From the records below, copy out each line that has the word "Arabidopsis".

Source records:

■ ■ ■ ■ ■ ■ ■

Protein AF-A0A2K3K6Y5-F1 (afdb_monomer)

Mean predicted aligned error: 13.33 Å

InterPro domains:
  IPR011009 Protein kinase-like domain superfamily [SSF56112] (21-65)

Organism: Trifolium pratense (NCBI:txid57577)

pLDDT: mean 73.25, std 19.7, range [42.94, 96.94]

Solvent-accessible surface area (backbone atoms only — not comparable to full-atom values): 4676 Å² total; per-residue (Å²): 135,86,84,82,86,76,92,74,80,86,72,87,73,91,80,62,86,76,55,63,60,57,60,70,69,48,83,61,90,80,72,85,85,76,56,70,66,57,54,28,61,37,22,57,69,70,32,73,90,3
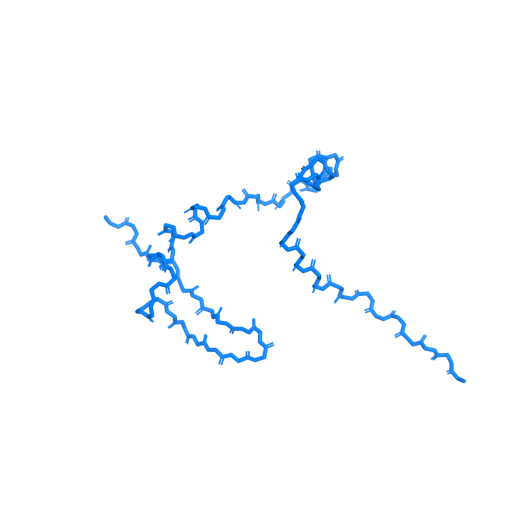0,48,78,48,71,57,102,85,46,77,41,68,44,72,54,83,88,120

Nearest PDB structures (foldseek):
  7xdw-assembly2_B  TM=9.557E-01  e=3.879E-02  Arabidopsis thaliana
  3tl8-assembly2_D  TM=9.270E-01  e=5.156E-02  Arabidopsis thaliana
  5lpb-assembly1_A  TM=9.189E-01  e=1.050E-01  Arabidopsis thaliana
  5lpy-assembly1_A  TM=9.177E-01  e=1.128E-01  Arabidopsis thaliana

Sequence (67 aa):
VSRRDNNNSFRLSFGDSSNLQEFNRTNSSNVLLFDLSSIAAATD
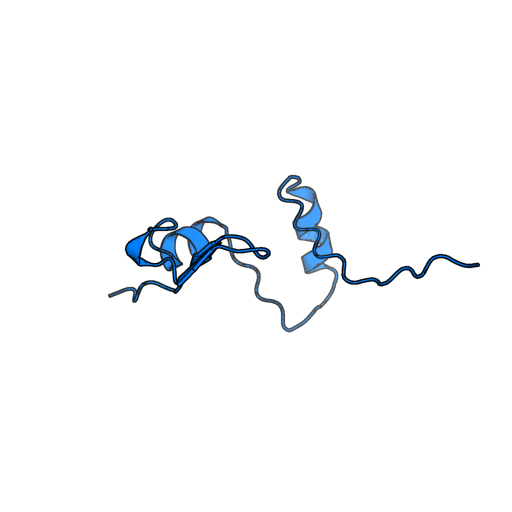NFSIANRLGEGGFGSVYKVANLL

Radius of gyration: 16.34 Å; Cα contacts (8 Å, |Δi|>4): 36; chains: 1; bounding box: 50×34×31 Å

Structure (mmCIF, N/CA/C/O backbone):
data_AF-A0A2K3K6Y5-F1
#
_entry.id   AF-A0A2K3K6Y5-F1
#
loop_
_atom_site.group_PDB
_atom_site.id
_atom_site.type_symbol
_atom_site.label_atom_id
_atom_site.label_alt_id
_atom_site.label_comp_id
_atom_site.label_asym_id
_atom_site.label_entity_id
_atom_site.label_seq_id
_atom_site.pdbx_PDB_ins_code
_atom_site.Cartn_x
_atom_site.Cartn_y
_atom_site.Cartn_z
_atom_site.occupancy
_atom_site.B_iso_or_equiv
_atom_site.auth_seq_id
_atom_site.auth_comp_id
_atom_site.auth_asym_id
_atom_site.auth_atom_id
_atom_site.pdbx_PDB_model_num
ATOM 1 N N . VAL A 1 1 ? 31.832 22.393 0.848 1.00 42.94 1 VAL A N 1
ATOM 2 C CA . VAL A 1 1 ? 30.607 22.799 0.116 1.00 42
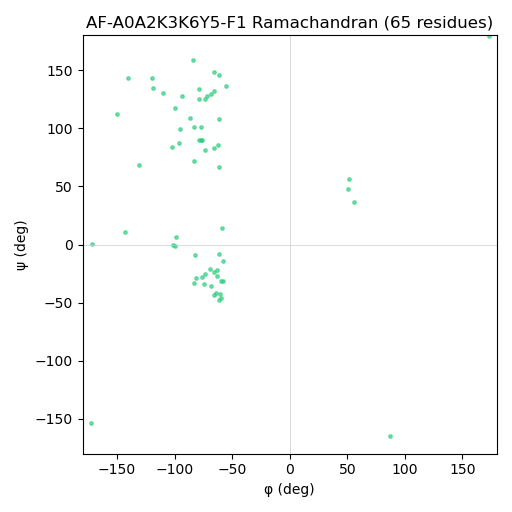.94 1 VAL A CA 1
ATOM 3 C C . VAL A 1 1 ? 29.430 22.084 0.772 1.00 42.94 1 VAL A C 1
ATOM 5 O O . VAL A 1 1 ? 29.521 20.874 0.939 1.00 42.94 1 VAL A O 1
ATOM 8 N N . SER A 1 2 ? 28.441 22.824 1.284 1.00 46.59 2 SER A N 1
ATOM 9 C CA . SER A 1 2 ? 27.404 22.335 2.213 1.00 46.59 2 SER A CA 1
ATOM 10 C C . SER A 1 2 ? 26.503 21.230 1.658 1.00 46.59 2 SER A C 1
ATOM 12 O O . SER A 1 2 ? 26.148 21.230 0.481 1.00 46.59 2 SER A O 1
ATOM 14 N N . ARG A 1 3 ? 26.108 20.325 2.562 1.00 56.88 3 ARG A N 1
ATOM 15 C CA . ARG A 1 3 ? 25.124 19.250 2.381 1.00 56.88 3 ARG A CA 1
ATOM 16 C C . ARG A 1 3 ? 23.725 19.863 2.207 1.00 56.88 3 ARG A C 1
ATOM 18 O O . ARG A 1 3 ? 23.349 20.728 2.991 1.00 56.88 3 ARG A O 1
ATOM 25 N N . ARG A 1 4 ? 22.983 19.455 1.170 1.00 70.56 4 ARG A N 1
ATOM 26 C CA . ARG A 1 4 ? 21.556 19.784 1.014 1.00 70.56 4 ARG A CA 1
ATOM 27 C C . ARG A 1 4 ? 20.736 18.740 1.763 1.00 70.56 4 ARG A C 1
ATOM 29 O O . ARG A 1 4 ? 20.624 17.612 1.290 1.00 70.56 4 ARG A O 1
ATOM 36 N N . ASP A 1 5 ? 20.147 19.144 2.879 1.00 67.25 5 ASP A N 1
ATOM 37 C CA . ASP A 1 5 ? 19.050 18.422 3.513 1.00 67.25 5 ASP A CA 1
ATOM 38 C C . ASP A 
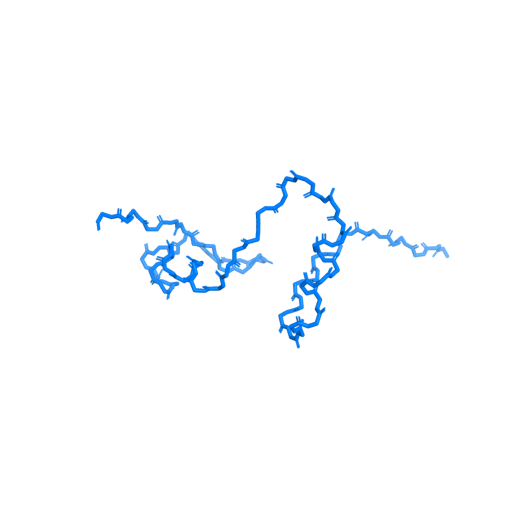1 5 ? 17.779 18.717 2.709 1.00 67.25 5 ASP A C 1
ATOM 40 O O . ASP A 1 5 ? 17.205 19.801 2.793 1.00 67.25 5 ASP A O 1
ATOM 44 N N . ASN A 1 6 ? 17.371 17.772 1.861 1.00 58.12 6 ASN A N 1
ATOM 45 C CA . ASN A 1 6 ? 16.050 17.797 1.245 1.00 58.12 6 ASN A CA 1
ATOM 46 C C . ASN A 1 6 ? 15.132 16.930 2.101 1.00 58.12 6 ASN A C 1
ATOM 48 O O . ASN A 1 6 ? 15.134 15.703 2.004 1.00 58.12 6 ASN A O 1
ATOM 52 N N . ASN A 1 7 ? 14.361 17.599 2.953 1.00 51.78 7 ASN A N 1
ATOM 53 C CA . ASN A 1 7 ? 13.262 17.021 3.710 1.00 51.78 7 ASN A CA 1
ATOM 54 C C . ASN A 1 7 ? 12.183 16.507 2.748 1.00 51.78 7 ASN A C 1
ATOM 56 O O . ASN A 1 7 ? 11.214 17.199 2.455 1.00 51.78 7 ASN A O 1
ATOM 60 N N . ASN A 1 8 ? 12.346 15.281 2.263 1.00 55.12 8 ASN A N 1
ATOM 61 C CA . ASN A 1 8 ? 11.226 14.455 1.838 1.00 55.12 8 ASN A CA 1
ATOM 62 C C . ASN A 1 8 ? 11.387 13.079 2.486 1.00 55.12 8 ASN A C 1
ATOM 64 O O . ASN A 1 8 ? 11.753 12.089 1.854 1.00 55.12 8 ASN A O 1
ATOM 68 N N . SER A 1 9 ? 11.228 13.044 3.807 1.00 48.03 9 SER A N 1
ATOM 69 C CA . SER A 1 9 ? 11.345 11.820 4.585 1.00 48.03 9 SER A CA 1
ATOM 70 C C . SER A 1 9 ? 10.064 10.998 4.452 1.00 48.03 9 SER A C 1
ATOM 72 O O . SER A 1 9 ? 9.169 11.103 5.288 1.00 48.03 9 SER A O 1
ATOM 74 N N . PHE A 1 10 ? 9.990 10.116 3.455 1.00 54.09 10 PHE A N 1
ATOM 75 C CA . PHE A 1 10 ? 9.143 8.929 3.581 1.00 54.09 10 PHE A CA 1
ATOM 76 C C . PHE A 1 10 ? 9.835 7.967 4.549 1.00 54.09 10 PHE A C 1
ATOM 78 O O . PHE A 1 10 ? 10.555 7.055 4.155 1.00 54.09 10 PHE A O 1
ATOM 85 N N . ARG A 1 11 ? 9.668 8.212 5.849 1.00 45.50 11 ARG A N 1
ATOM 86 C CA . ARG A 1 11 ? 10.020 7.243 6.888 1.00 45.50 11 ARG A CA 1
ATOM 87 C C . ARG A 1 11 ? 8.734 6.588 7.367 1.00 45.50 11 ARG A C 1
ATOM 89 O O . ARG A 1 11 ? 8.157 6.999 8.364 1.00 45.50 11 ARG A O 1
ATOM 96 N N . LEU A 1 12 ? 8.288 5.567 6.638 1.00 46.12 12 LEU A N 1
ATOM 97 C CA . LEU A 1 12 ? 7.276 4.637 7.133 1.00 46.12 12 LEU A CA 1
ATOM 98 C C . LEU A 1 12 ? 7.963 3.682 8.118 1.00 46.12 12 LEU A C 1
ATOM 100 O O . LEU A 1 12 ? 8.537 2.670 7.726 1.00 46.12 12 LEU A O 1
ATOM 104 N N . SER A 1 13 ? 7.980 4.060 9.397 1.00 47.28 13 SER A N 1
ATOM 105 C CA . SER A 1 13 ? 8.505 3.229 10.485 1.00 47.28 13 SER A CA 1
ATOM 106 C C . SER A 1 13 ? 7.352 2.477 11.149 1.00 47.28 13 SER A C 1
ATOM 108 O O . SER A 1 13 ? 6.764 2.958 12.115 1.00 47.28 13 SER A O 1
ATOM 110 N N . PHE A 1 14 ? 7.010 1.299 10.625 1.00 47.09 14 PHE A N 1
ATOM 111 C CA . PHE A 1 14 ? 6.042 0.393 11.249 1.00 47.09 14 PHE A CA 1
ATOM 112 C C . PHE A 1 14 ? 6.721 -0.325 12.421 1.00 47.09 14 PHE A C 1
ATOM 114 O O . PHE A 1 14 ? 7.367 -1.352 12.230 1.00 47.09 14 PHE A O 1
ATOM 121 N N . GLY A 1 15 ? 6.659 0.246 13.626 1.00 44.66 15 GLY A N 1
ATOM 122 C CA . GLY A 1 15 ? 7.340 -0.371 14.767 1.00 44.66 15 GLY A CA 1
ATOM 123 C C . GLY A 1 15 ? 7.087 0.205 16.155 1.00 44.66 15 GLY A C 1
ATOM 124 O O . GLY A 1 15 ? 7.660 -0.328 17.097 1.00 44.66 15 GLY A O 1
ATOM 125 N N . ASP A 1 16 ? 6.256 1.236 16.328 1.00 46.31 16 ASP A N 1
ATOM 126 C CA . ASP A 1 16 ? 5.885 1.663 17.680 1.00 46.31 16 ASP A CA 1
ATOM 127 C C . ASP A 1 16 ? 4.483 2.285 17.727 1.00 46.31 16 ASP A C 1
ATOM 129 O O . ASP A 1 16 ? 4.230 3.368 17.190 1.00 46.31 16 ASP A O 1
ATOM 133 N N . SER A 1 17 ? 3.573 1.575 18.395 1.00 52.81 17 SER A N 1
ATOM 134 C CA . SER A 1 17 ? 2.184 1.957 18.674 1.00 52.81 17 SER A CA 1
ATOM 135 C C . SER A 1 17 ? 2.065 3.274 19.456 1.00 52.81 17 SER A C 1
ATOM 137 O O . SER A 1 17 ? 0.981 3.855 19.521 1.00 52.81 17 SER A O 1
ATOM 139 N N . SER A 1 18 ? 3.162 3.763 20.044 1.00 54.88 18 SER A N 1
ATOM 140 C CA . SER A 1 18 ? 3.217 5.012 20.809 1.00 54.88 18 SER A CA 1
ATOM 141 C C . SER A 1 18 ? 3.049 6.288 19.956 1.00 54.88 18 SER A C 1
ATOM 143 O O . SER A 1 18 ? 2.603 7.310 20.479 1.00 54.88 18 SER A O 1
ATOM 145 N N . ASN A 1 19 ? 3.295 6.237 18.637 1.00 54.19 19 ASN A N 1
ATOM 146 C CA . ASN A 1 19 ? 3.225 7.410 17.742 1.00 54.19 19 ASN A CA 1
ATOM 147 C C . ASN A 1 19 ? 1.804 7.771 17.257 1.00 54.19 19 ASN A C 1
ATOM 149 O O . ASN A 1 19 ? 1.592 8.842 16.687 1.00 54.19 19 ASN A O 1
ATOM 153 N N . LEU A 1 20 ? 0.793 6.930 17.512 1.00 53.47 20 LEU A N 1
ATOM 154 C CA . LEU A 1 20 ? -0.604 7.214 17.133 1.00 53.47 20 LEU A CA 1
ATOM 155 C C . LEU A 1 20 ? -1.196 8.421 17.889 1.00 53.47 20 LEU A C 1
ATOM 157 O O . LEU A 1 20 ? -2.131 9.070 17.413 1.00 53.47 20 LEU A O 1
ATOM 161 N N . GLN A 1 21 ? -0.655 8.750 19.067 1.00 52.19 21 GLN A N 1
ATOM 162 C CA . GLN A 1 21 ? -1.066 9.936 19.829 1.00 52.19 21 GLN A CA 1
ATOM 163 C C . GLN A 1 21 ? -0.512 11.244 19.253 1.00 52.19 21 GLN A C 1
ATOM 165 O O . GLN A 1 21 ? -1.147 12.287 19.411 1.00 52.19 21 GLN A O 1
ATOM 170 N N . GLU A 1 22 ? 0.642 11.218 18.584 1.00 56.03 22 GLU A N 1
ATOM 171 C CA . GLU A 1 22 ? 1.256 12.422 18.009 1.00 56.03 22 GLU A CA 1
ATOM 1
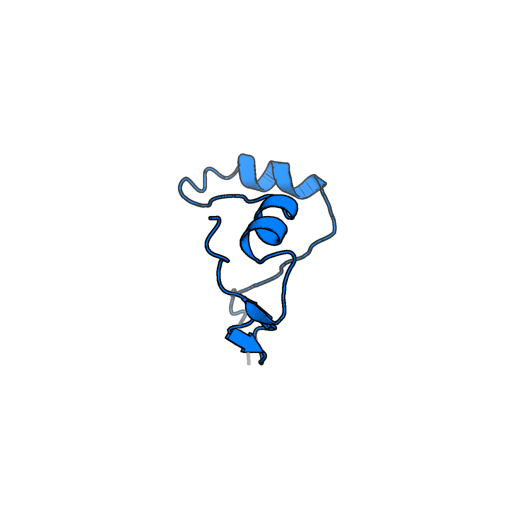72 C C . GLU A 1 22 ? 0.511 12.886 16.747 1.00 56.03 22 GLU A C 1
ATOM 174 O O . GLU A 1 22 ? 0.295 14.084 16.543 1.00 56.03 22 GLU A O 1
ATOM 179 N N . PHE A 1 23 ? -0.016 11.927 15.980 1.00 58.28 23 PHE A N 1
ATOM 180 C CA . PHE A 1 23 ? -0.872 12.180 14.822 1.00 58.28 23 PHE A CA 1
ATOM 181 C C . PHE A 1 23 ? -2.247 12.758 15.188 1.00 58.28 23 PHE A C 1
ATOM 183 O O . PHE A 1 23 ? -2.767 13.613 14.486 1.00 58.28 23 PHE A O 1
ATOM 190 N N . ASN A 1 24 ? -2.821 12.336 16.321 1.00 55.06 24 ASN A N 1
ATOM 191 C CA . ASN A 1 24 ? -4.081 12.896 16.827 1.00 55.06 24 ASN A CA 1
ATOM 192 C C . ASN A 1 24 ? -3.919 14.305 17.430 1.00 55.06 24 ASN A C 1
ATOM 194 O O . ASN A 1 24 ? -4.883 15.064 17.478 1.00 55.06 24 ASN A O 1
ATOM 198 N N . ARG A 1 25 ? -2.722 14.667 17.922 1.00 51.84 25 ARG A N 1
ATOM 199 C CA . ARG A 1 25 ? -2.443 16.010 18.476 1.00 51.84 25 ARG A CA 1
ATOM 200 C C . ARG A 1 25 ? -2.137 17.052 17.408 1.00 51.84 25 ARG A C 1
ATOM 202 O O . ARG A 1 25 ? -2.390 18.237 17.620 1.00 51.84 25 ARG A O
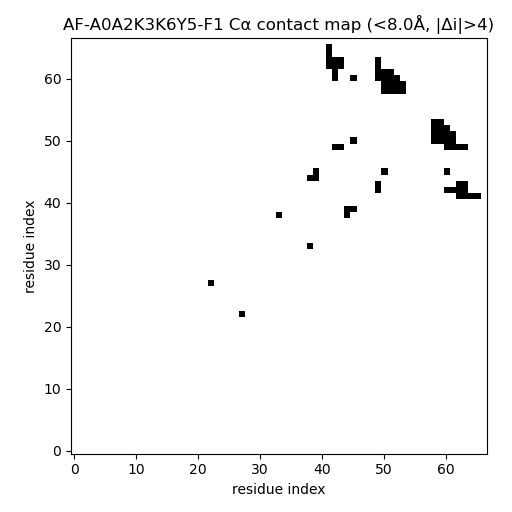 1
ATOM 209 N N . THR A 1 26 ? -1.588 16.634 16.274 1.00 55.22 26 THR A N 1
ATOM 210 C CA . THR A 1 26 ? -1.457 17.496 15.104 1.00 55.22 26 THR A CA 1
ATOM 211 C C . THR A 1 26 ? -2.787 17.461 14.366 1.00 55.22 26 THR A C 1
ATOM 213 O O . THR A 1 26 ? -3.079 16.502 13.668 1.00 55.22 26 THR A O 1
ATOM 216 N N . ASN A 1 27 ? -3.616 18.498 14.536 1.00 56.84 27 ASN A N 1
ATOM 217 C CA . ASN A 1 27 ? -4.834 18.737 13.749 1.00 56.84 27 ASN A CA 1
ATOM 218 C C . ASN A 1 27 ? -4.491 18.929 12.253 1.00 56.84 27 ASN A C 1
ATOM 220 O O . ASN A 1 27 ? -4.637 20.011 11.688 1.00 56.84 27 ASN A O 1
ATOM 224 N N . SER A 1 28 ? -4.013 17.868 11.611 1.00 56.62 28 SER A N 1
ATOM 225 C CA . SER A 1 28 ? -3.781 17.727 10.182 1.00 56.62 28 SER A CA 1
ATOM 226 C C . SER A 1 28 ? -5.127 17.346 9.585 1.00 56.62 28 SER A C 1
ATOM 228 O O . SER A 1 28 ? -5.365 16.189 9.256 1.00 56.62 28 SER A O 1
ATOM 230 N N . SER A 1 29 ? -6.049 18.305 9.552 1.00 57.06 29 SER A N 1
ATOM 231 C CA . SER A 1 29 ? -7.505 18.162 9.391 1.00 57.06 29 SER A CA 1
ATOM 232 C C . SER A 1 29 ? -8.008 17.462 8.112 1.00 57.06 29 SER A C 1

■ ■ ■ ■ ■ ■ ■

_RESPONSE BELOW_
  7xdw-assembly2_B  TM=9.557E-01  e=3.879E-02  Arabidopsis thaliana
  3tl8-assembly2_D  TM=9.270E-01  e=5.156E-02  Arabidopsis thaliana
  5lpb-assembly1_A  TM=9.189E-01  e=1.050E-01  Arabidopsis thaliana
  5lpy-assembly1_A  TM=9.177E-01  e=1.128E-01  Arabidopsis thaliana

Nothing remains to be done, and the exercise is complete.